Other interpretations were more damaging. "Subterranean Homesick Blues" was supposedly Dylan's admission that he was a serious drug addict. "Johnny's in the basement/Mixing up the medicine" is, according to Weberman, a reference that suggests the extraction of codeine from cough syrup. "God knows when/But you're doing it again" is supposedly stating how "the use of codeine and other opiates causes addiction." Even the goofy "Leopard-Skin Pill-Box Hat" is, in Weberman's dubious estimation, about Dylan's heroin use.

Weberman's accusations have only escalated over the years. The garbologist is convinced that Dylan's 1997 contraction of histoplasmosis proves that he has AIDS. Weberman also has diagnosed Dylan as having cytomegalovirus retinitus (a vision impairment common among those who are HIV-positive), based on Dylan having supposedly stumbled when meeting Pope John Paul II a year and a half ago.

On his Web site, Weberman openly wonders if Dylan contracted AIDS from shooting up with Jerry Garcia and the Dead when they toured together in 1987. For those needing further "proof" of Dylan's ongoing junkie lifestyle, if one looks hard enough, Weberman claims a vial of Dylan's medication can be seen on the inner sleeve photo accompanying Time Out of Mind. Others conclude that it's only a bottle of mineral water. Weberman now claims that Dylan's son Jakob, leader of the multiplatinum Wallflowers, is also a heroin addict.

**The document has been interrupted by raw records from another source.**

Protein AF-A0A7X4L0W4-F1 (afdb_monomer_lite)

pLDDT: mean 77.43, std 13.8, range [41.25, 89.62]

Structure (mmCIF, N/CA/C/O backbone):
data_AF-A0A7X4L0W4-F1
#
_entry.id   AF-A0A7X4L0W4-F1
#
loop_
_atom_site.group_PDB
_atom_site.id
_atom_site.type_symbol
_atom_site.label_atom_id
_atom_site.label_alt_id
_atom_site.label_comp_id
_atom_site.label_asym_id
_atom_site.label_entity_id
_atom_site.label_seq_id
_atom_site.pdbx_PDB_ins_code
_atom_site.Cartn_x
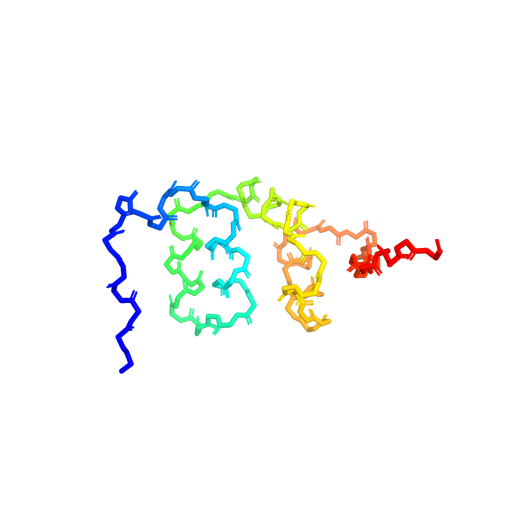_atom_site.Cartn_y
_atom_site.Cartn_z
_atom_site.occupancy
_atom_site.B_iso_or_equiv
_atom_site.auth_seq_id
_atom_site.auth_comp_id
_atom_site.auth_asym_id
_atom_site.auth_atom_id
_atom_site.pdbx_PDB_model_num
ATOM 1 N N . MET A 1 1 ? 4.195 12.923 16.432 1.00 41.25 1 MET A N 1
ATOM 2 C CA . MET A 1 1 ? 4.235 12.672 14.976 1.00 41.25 1 MET A CA 1
ATOM 3 C C . MET A 1 1 ? 2.903 13.139 14.420 1.00 41.25 1 MET A C 1
ATOM 5 O O . MET A 1 1 ? 1.895 12.494 14.656 1.00 41.25 1 MET A O 1
ATOM 9 N N . VAL A 1 2 ? 2.865 14.342 13.845 1.00 42.22 2 VAL A N 1
ATOM 10 C CA . VAL A 1 2 ? 1.630 14.951 13.331 1.00 42.22 2 VAL A CA 1
ATOM 11 C C . VAL A 1 2 ? 1.523 14.588 11.856 1.00 42.22 2 VAL A C 1
ATOM 13 O O . VAL A 1 2 ? 2.217 15.168 11.030 1.00 42.22 2 VAL A O 1
ATOM 16 N N . TRP A 1 3 ? 0.670 13.618 11.538 1.00 52.84 3 TRP A N 1
ATOM 17 C CA . TRP A 1 3 ? 0.247 13.313 10.166 1.00 52.84 3 TRP A CA 1
ATOM 18 C C . TRP A 1 3 ? -1.168 13.848 9.903 1.00 52.84 3 TRP A C 1
ATOM 20 O O . TRP A 1 3 ? -1.993 13.219 9.252 1.00 52.84 3 TRP A O 1
ATOM 30 N N . PHE A 1 4 ? -1.465 15.037 10.437 1.00 52.47 4 PHE A N 1
ATOM 31 C CA . PHE A 1 4 ? -2.758 15.691 10.263 1.00 52.47 4 PHE A CA 1
ATOM 32 C C . PHE A 1 4 ? -2.679 16.711 9.123 1.00 52.47 4 PHE A C 1
ATOM 34 O O . PHE A 1 4 ? -2.502 17.908 9.343 1.00 52.47 4 PHE A O 1
ATOM 41 N N . ARG A 1 5 ? -2.802 16.232 7.882 1.00 46.56 5 ARG A N 1
ATOM 42 C CA . ARG A 1 5 ? -3.458 17.040 6.846 1.00 46.56 5 ARG A CA 1
ATOM 43 C C . ARG A 1 5 ? -4.955 16.763 6.946 1.00 46.56 5 ARG A C 1
ATOM 45 O O . ARG A 1 5 ? -5.351 15.650 7.283 1.00 46.56 5 ARG A O 1
ATOM 52 N N . SER A 1 6 ? -5.770 17.791 6.714 1.00 51.31 6 SER A N 1
ATOM 53 C CA . SER A 1 6 ? -7.234 17.691 6.732 1.00 51.31 6 SER A CA 1
ATOM 54 C C . SER A 1 6 ? -7.695 16.451 5.946 1.00 51.31 6 SER A C 1
ATOM 56 O O . SER A 1 6 ? -7.181 16.250 4.841 1.00 51.31 6 SER A O 1
ATOM 58 N N . PRO A 1 7 ? -8.653 15.644 6.451 1.00 52.38 7 PRO A N 1
ATOM 59 C CA . PRO A 1 7 ? -9.158 14.467 5.741 1.00 52.38 7 PRO A CA 1
ATOM 60 C C . PRO A 1 7 ? -9.540 14.791 4.290 1.00 52.38 7 PRO A C 1
ATOM 62 O O . PRO A 1 7 ? -9.262 14.009 3.388 1.00 52.38 7 PRO A O 1
ATOM 65 N N . ALA A 1 8 ? -10.065 15.997 4.051 1.00 49.59 8 ALA A N 1
ATOM 66 C CA . ALA A 1 8 ? -10.445 16.484 2.728 1.00 49.59 8 ALA A CA 1
ATOM 67 C C . ALA A 1 8 ? -9.263 16.713 1.761 1.00 49.59 8 ALA A C 1
ATOM 69 O O . ALA A 1 8 ? -9.452 16.639 0.554 1.00 49.59 8 ALA A O 1
ATOM 70 N N . GLN A 1 9 ? -8.050 16.985 2.259 1.00 50.00 9 GLN A N 1
ATOM 71 C CA . GLN A 1 9 ? -6.845 17.169 1.433 1.00 50.00 9 GLN A CA 1
ATOM 72 C C . GLN A 1 9 ? -6.088 15.861 1.191 1.00 50.00 9 GLN A C 1
ATOM 74 O O . GLN A 1 9 ? -5.481 15.697 0.138 1.00 50.00 9 GLN A O 1
ATOM 79 N N . THR A 1 10 ? -6.140 14.919 2.133 1.00 51.78 10 THR A N 1
ATOM 80 C CA . THR A 1 10 ? -5.597 13.563 1.945 1.00 51.78 10 THR A CA 1
ATOM 81 C C . THR A 1 10 ? -6.448 12.754 0.956 1.00 51.78 10 THR A C 1
ATOM 83 O O . THR A 1 10 ? -5.919 11.940 0.208 1.00 51.78 10 THR A O 1
ATOM 86 N N . LEU A 1 11 ? -7.749 13.055 0.869 1.00 53.16 11 LEU A N 1
ATOM 87 C CA . LEU A 1 11 ? -8.670 12.541 -0.153 1.00 53.16 11 LEU A CA 1
ATOM 88 C C . LEU A 1 11 ? -8.421 13.076 -1.572 1.00 53.16 11 LEU A C 1
ATOM 90 O O . LEU A 1 11 ? -9.082 12.614 -2.497 1.00 53.16 11 LEU A O 1
ATOM 94 N N . ALA A 1 12 ? -7.503 14.029 -1.768 1.00 58.56 12 ALA A N 1
ATOM 95 C CA . ALA A 1 12 ? -7.177 14.513 -3.109 1.00 58.56 12 ALA A CA 1
ATOM 96 C C . ALA A 1 12 ? -6.495 13.431 -3.968 1.00 58.56 12 ALA A C 1
ATOM 98 O O . ALA A 1 12 ? -6.594 13.481 -5.190 1.00 58.56 12 ALA A O 1
ATOM 99 N N . ASP A 1 13 ? -5.846 12.450 -3.329 1.00 70.44 13 ASP A N 1
ATOM 100 C CA . ASP A 1 13 ? -5.305 11.263 -3.988 1.00 70.44 13 ASP A CA 1
ATOM 101 C C . ASP A 1 13 ? -5.389 10.045 -3.039 1.00 70.44 13 ASP A C 1
ATOM 103 O O . ASP A 1 13 ? -4.441 9.736 -2.302 1.00 70.44 13 ASP A O 1
ATOM 107 N N . PRO A 1 14 ? -6.551 9.364 -2.988 1.00 75.19 14 PRO A N 1
ATOM 108 C CA . PRO A 1 14 ? -6.765 8.234 -2.087 1.00 75.19 14 PRO A CA 1
ATOM 109 C C . PRO A 1 14 ? -5.832 7.054 -2.393 1.00 75.19 14 PRO A C 1
ATOM 111 O O . PRO A 1 14 ? -5.499 6.295 -1.483 1.00 75.19 14 PRO A O 1
ATOM 114 N N . VAL A 1 15 ? -5.366 6.924 -3.639 1.00 79.62 15 VAL A N 1
ATOM 115 C CA . VAL A 1 15 ? -4.411 5.895 -4.069 1.00 79.62 15 VAL A CA 1
ATOM 116 C C . VAL A 1 15 ? -3.051 6.138 -3.425 1.00 79.62 15 VAL A C 1
ATOM 118 O O . VAL A 1 15 ? -2.468 5.216 -2.850 1.00 79.62 15 VAL A O 1
ATOM 121 N N . LEU A 1 16 ? -2.551 7.375 -3.469 1.00 80.50 16 LEU A N 1
ATOM 122 C CA . LEU A 1 16 ? -1.264 7.724 -2.869 1.00 80.50 16 LEU A CA 1
ATOM 123 C C . LEU A 1 16 ? -1.286 7.552 -1.343 1.00 80.50 16 LEU A C 1
ATOM 125 O O . LEU A 1 16 ? -0.330 7.033 -0.761 1.00 80.50 16 LEU A O 1
ATOM 129 N N . PHE A 1 17 ? -2.388 7.949 -0.697 1.00 82.44 17 PHE A N 1
ATOM 130 C CA . PHE A 1 17 ? -2.575 7.745 0.739 1.00 82.44 17 PHE A CA 1
ATOM 131 C C . PHE A 1 17 ? -2.552 6.260 1.106 1.00 82.44 17 PHE A C 1
ATOM 133 O O . PHE A 1 17 ? -1.758 5.855 1.957 1.00 82.44 17 PHE A O 1
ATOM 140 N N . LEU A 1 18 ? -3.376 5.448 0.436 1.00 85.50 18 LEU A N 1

"A.J. has been proven wrong so many times, but he still persists," says Mick with disgust. "Our guess is that he is not so much an admirer, but is obsessed by the attention he receives when saying such outlandish things about Dylan. We haven't heard of another person that agrees with him.

"Still, we interviewed him in On the Tracks several years ago, and at that time he actually apologized to Dylan for all the trouble he had caused him, as well as stating that his earlier claims about Dylan were erroneous. But he now has a Web site that resurfaces his early ramblings about Dylan, as well as creating a few new harmful rumors. We figure Weberman thought Dylan would respond to his apology in On the Tracks, and when Dylan didn't, Weberman reverted to his old ways."

The couple has absolutely no interest in Dylan's trash--or trash about Dylan, for that matter. For a couple who warehouses 5,000 items of Dylan memorabilia, they're surprisingly devoid of the wacko factor.

"We have an extremely enjoyable job that deals with one of the most interesting people in the world," Laurie says. "But we're not groupies to any degree, and we don't follow him from concert to concert trying to get close to him. In fact, we've never made any attempt to meet him, even though we've had a couple chances. What would we say? 'We're your biggest fans'? We bet he can't wait to hear that line again."

Bob Dylan and Paul Simon are scheduled to perform on Sunday, June 27, at Desert Sky Pavilion. Showtime is 8 p.m.